Moreover, the participants of the study were elderly, having 64% women, so we can conclude that there is bias in the results. We have demonstrated that, even with the low representation of the population, the algorithms applied and the feedback provided were useful to determine the stress levels. However, extending the age ranges, testing other algorithms, and covering a wider spectrum of emotions are definitely of interest for our future work.

There are still some tasks that must be pointed out for future work. The proposed case study was fine for elderly, but examining the methodology with other devices with more electrodes and extensive development tools is necessary. Moreover, the age range is limited to elderly, so we still have to put the solution into practice with a wider range, considering other generations, including Generation X, Generation Y and Generation Z, together with a higher number of participants. We consider an interesting challenge the technology-based replication of studies, for instance (Fernández-Aguilar et al. 2018), in which using questionnaires, the authors concluded that older adults experienced more intensely negative emotions than young adults, especially in response to disgust and fear clips. They also reported higher arousal than young adults, especially in the case of sadness, anger and tenderness videos. Additionally, we are considering testing the solution support for positive emotions identification and management, including happiness, gratitude and calmness.

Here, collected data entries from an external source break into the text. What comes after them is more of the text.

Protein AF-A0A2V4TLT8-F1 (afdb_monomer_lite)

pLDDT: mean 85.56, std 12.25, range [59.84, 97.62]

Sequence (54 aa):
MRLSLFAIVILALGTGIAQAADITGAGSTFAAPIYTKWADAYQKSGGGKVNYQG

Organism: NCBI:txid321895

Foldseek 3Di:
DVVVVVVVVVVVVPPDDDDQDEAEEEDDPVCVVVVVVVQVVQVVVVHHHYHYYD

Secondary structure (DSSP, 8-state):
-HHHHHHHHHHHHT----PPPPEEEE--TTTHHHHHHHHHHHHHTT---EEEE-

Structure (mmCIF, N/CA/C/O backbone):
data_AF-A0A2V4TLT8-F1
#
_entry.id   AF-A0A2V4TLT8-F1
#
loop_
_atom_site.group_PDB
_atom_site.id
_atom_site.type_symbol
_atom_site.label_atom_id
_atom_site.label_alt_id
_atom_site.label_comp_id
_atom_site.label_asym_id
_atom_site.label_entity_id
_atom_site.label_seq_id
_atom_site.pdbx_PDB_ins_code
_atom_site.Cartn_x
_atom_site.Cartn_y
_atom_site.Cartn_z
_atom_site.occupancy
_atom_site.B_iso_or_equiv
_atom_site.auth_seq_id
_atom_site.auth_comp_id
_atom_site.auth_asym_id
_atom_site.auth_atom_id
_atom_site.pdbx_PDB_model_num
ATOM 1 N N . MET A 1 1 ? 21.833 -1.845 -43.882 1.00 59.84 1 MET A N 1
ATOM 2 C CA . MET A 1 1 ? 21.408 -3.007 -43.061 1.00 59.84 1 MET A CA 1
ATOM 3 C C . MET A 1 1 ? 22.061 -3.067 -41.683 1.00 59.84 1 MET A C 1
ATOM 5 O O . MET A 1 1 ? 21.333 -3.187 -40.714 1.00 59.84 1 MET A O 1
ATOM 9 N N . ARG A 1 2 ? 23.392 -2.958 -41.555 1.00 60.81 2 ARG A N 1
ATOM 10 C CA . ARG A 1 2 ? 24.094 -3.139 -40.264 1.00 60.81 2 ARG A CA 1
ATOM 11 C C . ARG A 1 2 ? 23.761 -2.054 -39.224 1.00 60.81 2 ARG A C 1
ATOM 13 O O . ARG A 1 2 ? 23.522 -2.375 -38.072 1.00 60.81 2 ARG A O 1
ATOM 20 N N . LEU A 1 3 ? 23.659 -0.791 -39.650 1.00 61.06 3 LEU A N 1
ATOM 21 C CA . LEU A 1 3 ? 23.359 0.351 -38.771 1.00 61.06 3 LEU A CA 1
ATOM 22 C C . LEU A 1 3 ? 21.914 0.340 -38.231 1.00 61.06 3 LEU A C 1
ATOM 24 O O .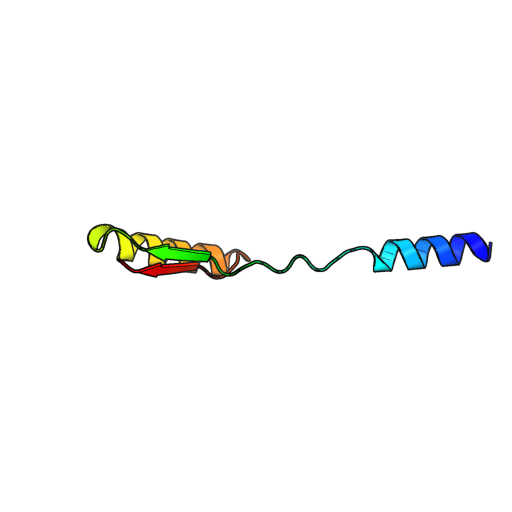 LEU A 1 3 ? 21.675 0.658 -37.072 1.00 61.06 3 LEU A O 1
ATOM 28 N N . SER A 1 4 ? 20.955 -0.092 -39.054 1.00 64.38 4 SER A N 1
ATOM 29 C CA . SER A 1 4 ? 19.537 -0.203 -38.686 1.00 64.38 4 SER A CA 1
ATOM 30 C C . SER A 1 4 ? 19.300 -1.258 -37.600 1.00 64.38 4 SER A C 1
ATOM 32 O O . SER A 1 4 ? 18.440 -1.080 -36.747 1.00 64.38 4 SER A O 1
ATOM 34 N N . LEU A 1 5 ? 20.095 -2.334 -37.603 1.00 68.19 5 LEU A N 1
ATOM 35 C CA . LEU A 1 5 ? 20.016 -3.397 -36.601 1.00 68.19 5 LEU A CA 1
ATOM 36 C C . LEU A 1 5 ? 20.486 -2.909 -35.220 1.00 68.19 5 LEU A C 1
ATOM 38 O O . LEU A 1 5 ? 19.851 -3.211 -34.216 1.00 68.19 5 LEU A O 1
ATOM 42 N N . PHE A 1 6 ? 21.545 -2.092 -35.172 1.00 72.88 6 PHE A N 1
ATOM 43 C CA . PHE A 1 6 ? 22.028 -1.482 -33.927 1.00 72.88 6 PHE A CA 1
ATOM 44 C C . PHE A 1 6 ? 21.023 -0.495 -33.322 1.00 72.88 6 PHE A C 1
ATOM 46 O O . PHE A 1 6 ? 20.828 -0.492 -32.109 1.00 72.88 6 PHE A O 1
ATOM 53 N N . ALA A 1 7 ? 20.341 0.301 -34.150 1.00 75.38 7 ALA A N 1
ATOM 54 C CA . ALA A 1 7 ? 19.328 1.246 -33.678 1.00 75.38 7 ALA A CA 1
ATOM 55 C C . ALA A 1 7 ? 18.129 0.548 -33.005 1.00 75.38 7 ALA A C 1
ATOM 57 O O . ALA A 1 7 ? 17.634 1.021 -31.985 1.00 75.38 7 ALA A O 1
ATOM 58 N N . ILE A 1 8 ? 17.701 -0.605 -33.532 1.00 76.94 8 ILE A N 1
ATOM 59 C CA . ILE A 1 8 ? 16.604 -1.403 -32.958 1.00 76.94 8 ILE A CA 1
ATOM 60 C C . ILE A 1 8 ? 17.005 -1.996 -31.599 1.00 76.94 8 ILE A C 1
ATOM 62 O O . ILE A 1 8 ? 16.210 -1.975 -30.663 1.00 76.94 8 ILE A O 1
ATOM 66 N N . VAL A 1 9 ? 18.246 -2.476 -31.465 1.00 78.12 9 VAL A N 1
ATOM 67 C CA . VAL A 1 9 ? 18.762 -3.025 -30.198 1.00 78.12 9 VAL A CA 1
ATOM 68 C C . VAL A 1 9 ? 18.851 -1.946 -29.116 1.00 78.12 9 VAL A C 1
ATOM 70 O O . VAL A 1 9 ? 18.453 -2.186 -27.981 1.00 78.12 9 VAL A O 1
ATOM 73 N N . ILE A 1 10 ? 19.307 -0.740 -29.463 1.00 77.25 10 ILE A N 1
ATOM 74 C CA . ILE A 1 10 ? 19.377 0.388 -28.520 1.00 77.25 10 ILE A CA 1
ATOM 75 C C . ILE A 1 10 ? 17.975 0.808 -28.057 1.00 77.25 10 ILE A C 1
ATOM 77 O O . ILE A 1 10 ? 17.772 1.060 -26.872 1.00 77.25 10 ILE A O 1
ATOM 81 N N . LEU A 1 11 ? 16.994 0.832 -28.965 1.00 74.62 11 LEU A N 1
ATOM 82 C CA . LEU A 1 11 ? 15.614 1.181 -28.625 1.00 74.62 11 LEU A CA 1
ATOM 83 C C . LEU A 1 11 ? 14.948 0.121 -27.728 1.00 74.62 11 LEU A C 1
ATOM 85 O O . LEU A 1 11 ? 14.202 0.475 -26.819 1.00 74.62 11 LEU A O 1
ATOM 89 N N . ALA A 1 12 ? 15.257 -1.163 -27.934 1.00 71.50 12 ALA A N 1
ATOM 90 C CA . ALA A 1 12 ? 14.753 -2.261 -27.106 1.00 71.50 12 ALA A CA 1
ATOM 91 C C . ALA A 1 12 ? 15.335 -2.269 -25.679 1.00 71.50 12 ALA A C 1
ATOM 93 O O . ALA A 1 12 ? 14.683 -2.738 -24.752 1.00 71.50 12 ALA A O 1
ATOM 94 N N . LEU A 1 13 ? 16.543 -1.731 -25.485 1.00 74.19 13 LEU A N 1
ATOM 95 C CA . LEU A 1 13 ? 17.192 -1.622 -24.172 1.00 74.19 13 LEU A CA 1
ATOM 96 C C . LEU A 1 13 ? 16.750 -0.376 -23.378 1.00 74.19 13 LEU A C 1
ATOM 98 O O . LEU A 1 13 ? 17.064 -0.263 -22.195 1.00 74.19 13 LEU A O 1
ATOM 102 N N . GLY A 1 14 ? 16.032 0.560 -24.009 1.00 70.38 14 GLY A N 1
ATOM 103 C CA . GLY A 1 14 ? 15.611 1.828 -23.405 1.00 70.38 14 GLY A CA 1
ATOM 104 C C . GLY A 1 14 ? 14.340 1.761 -22.550 1.00 70.38 14 GLY A C 1
ATOM 105 O O . GLY A 1 14 ? 13.974 2.760 -21.931 1.00 70.38 14 GLY A O 1
ATOM 106 N N . THR A 1 15 ? 13.646 0.620 -22.490 1.00 70.06 15 THR A N 1
ATOM 107 C CA . THR A 1 15 ? 12.460 0.471 -21.636 1.00 70.06 15 THR A CA 1
ATOM 108 C C . THR A 1 15 ? 12.894 0.234 -20.191 1.00 70.06 15 THR A C 1
ATOM 110 O O . THR A 1 15 ? 13.142 -0.900 -19.781 1.00 70.06 15 THR A O 1
ATOM 113 N N . GLY A 1 16 ? 13.020 1.312 -19.416 1.00 69.56 16 GLY A N 1
ATOM 114 C CA . GLY A 1 16 ? 13.281 1.223 -17.981 1.00 69.56 16 GLY A CA 1
ATOM 115 C C . GLY A 1 16 ? 12.196 0.412 -17.266 1.00 69.56 16 GLY A C 1
ATOM 116 O O . GLY A 1 16 ? 11.005 0.578 -17.531 1.00 69.56 16 GLY A O 1
ATOM 117 N N . ILE A 1 17 ? 12.604 -0.469 -16.351 1.00 70.25 17 ILE A N 1
ATOM 118 C CA . ILE A 1 17 ? 11.676 -1.208 -15.491 1.00 70.25 17 ILE A CA 1
ATOM 119 C C . ILE A 1 17 ? 11.071 -0.204 -14.505 1.00 70.25 17 ILE A C 1
ATOM 121 O O . ILE A 1 17 ? 11.764 0.269 -13.604 1.00 70.25 17 ILE A O 1
ATOM 125 N N . ALA A 1 18 ? 9.792 0.137 -14.672 1.00 71.88 18 ALA A N 1
ATOM 126 C CA . ALA A 1 18 ? 9.069 0.956 -13.706 1.00 71.88 18 ALA A CA 1
ATOM 127 C C . ALA A 1 18 ? 8.940 0.177 -12.387 1.00 71.88 18 ALA A C 1
ATOM 129 O O . ALA A 1 18 ? 8.179 -0.783 -12.288 1.00 71.88 18 ALA A O 1
ATOM 130 N N . GLN A 1 19 ? 9.727 0.565 -11.384 1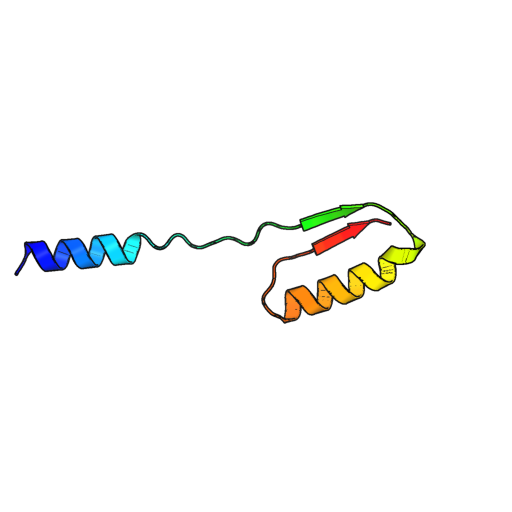.00 74.50 19 GLN A N 1
ATOM 131 C CA . GLN A 1 19 ? 9.637 0.013 -10.036 1.00 74.50 19 GLN A CA 1
ATOM 132 C C . GLN A 1 19 ? 8.477 0.706 -9.316 1.00 74.50 19 GLN A C 1
ATOM 134 O O . GLN A 1 19 ? 8.491 1.926 -9.151 1.00 74.50 19 GLN A O 1
ATOM 139 N N . ALA A 1 20 ? 7.465 -0.056 -8.902 1.00 70.81 20 ALA A N 1
ATOM 140 C CA . ALA A 1 20 ? 6.409 0.480 -8.055 1.00 70.81 20 ALA A CA 1
ATOM 141 C C . ALA A 1 20 ? 7.012 0.858 -6.694 1.00 70.81 20 ALA A C 1
ATOM 143 O O . ALA A 1 20 ? 7.550 0.001 -5.995 1.00 70.81 20 ALA A O 1
ATOM 144 N N . ALA A 1 21 ? 6.948 2.139 -6.332 1.00 79.44 21 ALA A N 1
ATOM 145 C CA . ALA A 1 21 ? 7.378 2.592 -5.017 1.00 79.44 21 ALA A CA 1
ATOM 146 C C . ALA A 1 21 ? 6.392 2.112 -3.943 1.00 79.44 21 ALA A C 1
ATOM 148 O O . ALA A 1 21 ? 5.178 2.103 -4.162 1.00 79.44 21 ALA A O 1
ATOM 149 N N . ASP A 1 22 ? 6.91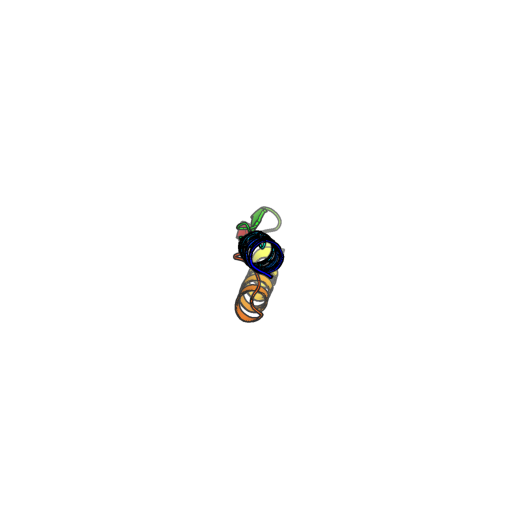6 1.740 -2.776 1.00 89.62 22 ASP A N 1
ATOM 150 C CA . ASP A 1 22 ? 6.091 1.449 -1.607 1.00 89.62 22 ASP A CA 1
ATOM 151 C C . ASP A 1 22 ? 5.359 2.723 -1.162 1.00 89.62 22 ASP A C 1
ATOM 153 O O . ASP A 1 22 ? 5.974 3.779 -0.992 1.00 89.62 22 ASP A O 1
ATOM 157 N N . ILE A 1 23 ? 4.049 2.622 -0.939 1.00 92.56 23 ILE A N 1
ATOM 158 C CA . ILE A 1 23 ? 3.235 3.727 -0.427 1.00 92.56 23 ILE A CA 1
ATOM 159 C C . ILE A 1 23 ? 3.110 3.569 1.085 1.00 92.56 23 ILE A C 1
ATOM 161 O O . ILE A 1 23 ? 2.637 2.543 1.571 1.00 92.56 23 ILE A O 1
ATOM 165 N N . THR A 1 24 ? 3.488 4.597 1.838 1.00 95.25 24 THR A N 1
ATOM 166 C CA . THR A 1 24 ? 3.307 4.662 3.291 1.00 95.25 24 THR A CA 1
ATOM 167 C C . THR A 1 24 ? 2.411 5.835 3.666 1.00 95.25 24 THR A C 1
ATOM 169 O O . THR A 1 24 ? 2.535 6.932 3.124 1.00 95.25 24 THR A O 1
ATOM 172 N N . GLY A 1 25 ? 1.491 5.612 4.601 1.00 91.56 25 GLY A N 1
ATOM 173 C CA . GLY A 1 25 ? 0.599 6.648 5.112 1.00 91.56 25 GLY A CA 1
ATOM 174 C C . GLY A 1 25 ? 0.207 6.396 6.561 1.00 91.56 25 GLY A C 1
ATOM 175 O O . GLY A 1 25 ? 0.282 5.266 7.042 1.00 91.56 25 GLY A O 1
ATOM 176 N N . ALA A 1 26 ? -0.225 7.452 7.249 1.00 96.25 26 ALA A N 1
ATOM 177 C CA . ALA A 1 26 ? -0.787 7.348 8.587 1.00 96.25 26 ALA A CA 1
ATOM 178 C C . ALA A 1 26 ? -2.032 8.234 8.762 1.00 96.25 26 ALA A C 1
ATOM 180 O O . ALA A 1 26 ? -2.201 9.201 8.016 1.00 96.25 26 ALA A O 1
ATOM 181 N N . GLY A 1 27 ? -2.914 7.917 9.713 1.00 95.00 27 GLY A N 1
ATOM 182 C CA . GLY A 1 27 ? -4.113 8.716 9.965 1.00 95.00 27 GLY A CA 1
ATOM 183 C C . GLY A 1 27 ? -5.129 8.087 10.918 1.00 95.00 27 GLY A C 1
ATOM 184 O O . GLY A 1 27 ? -4.832 7.818 12.070 1.00 95.00 27 GLY A O 1
ATOM 185 N N . SER A 1 28 ? -6.380 7.954 10.476 1.00 96.00 28 SER A N 1
ATOM 186 C CA . SER A 1 28 ? -7.490 7.546 11.342 1.00 96.00 28 SER A CA 1
ATOM 187 C C . SER A 1 28 ? -7.401 6.065 11.728 1.00 96.00 28 SER A C 1
ATOM 189 O O . SER A 1 28 ? -7.559 5.195 10.868 1.00 96.00 28 SER A O 1
ATOM 191 N N . THR A 1 29 ? -7.277 5.786 13.032 1.00 96.94 29 THR A N 1
ATOM 192 C CA . THR A 1 29 ? -7.409 4.437 13.627 1.00 96.94 29 THR A CA 1
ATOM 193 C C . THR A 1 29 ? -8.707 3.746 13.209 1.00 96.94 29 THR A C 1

Emotional intelligence enables people to manage their emotions and feelings, and act to internal and external events. However, effective response relays on self-awareness, which is the ability to know the people’s own emotions. There are several ways to measure the emotional intelligence, but all of them require the subject to interrupt the tasks and focus on the evaluation. In this paper, a solution was introduced and put into practice to allow emotional intelligence testing. In this solution, emotion detection and sending feedback were also tackled. These activities were supervised by a specialist using EEG and PPG devices. Our solution includes all the steps required to perform a complete analysis and help subjects of the experiment with their activities.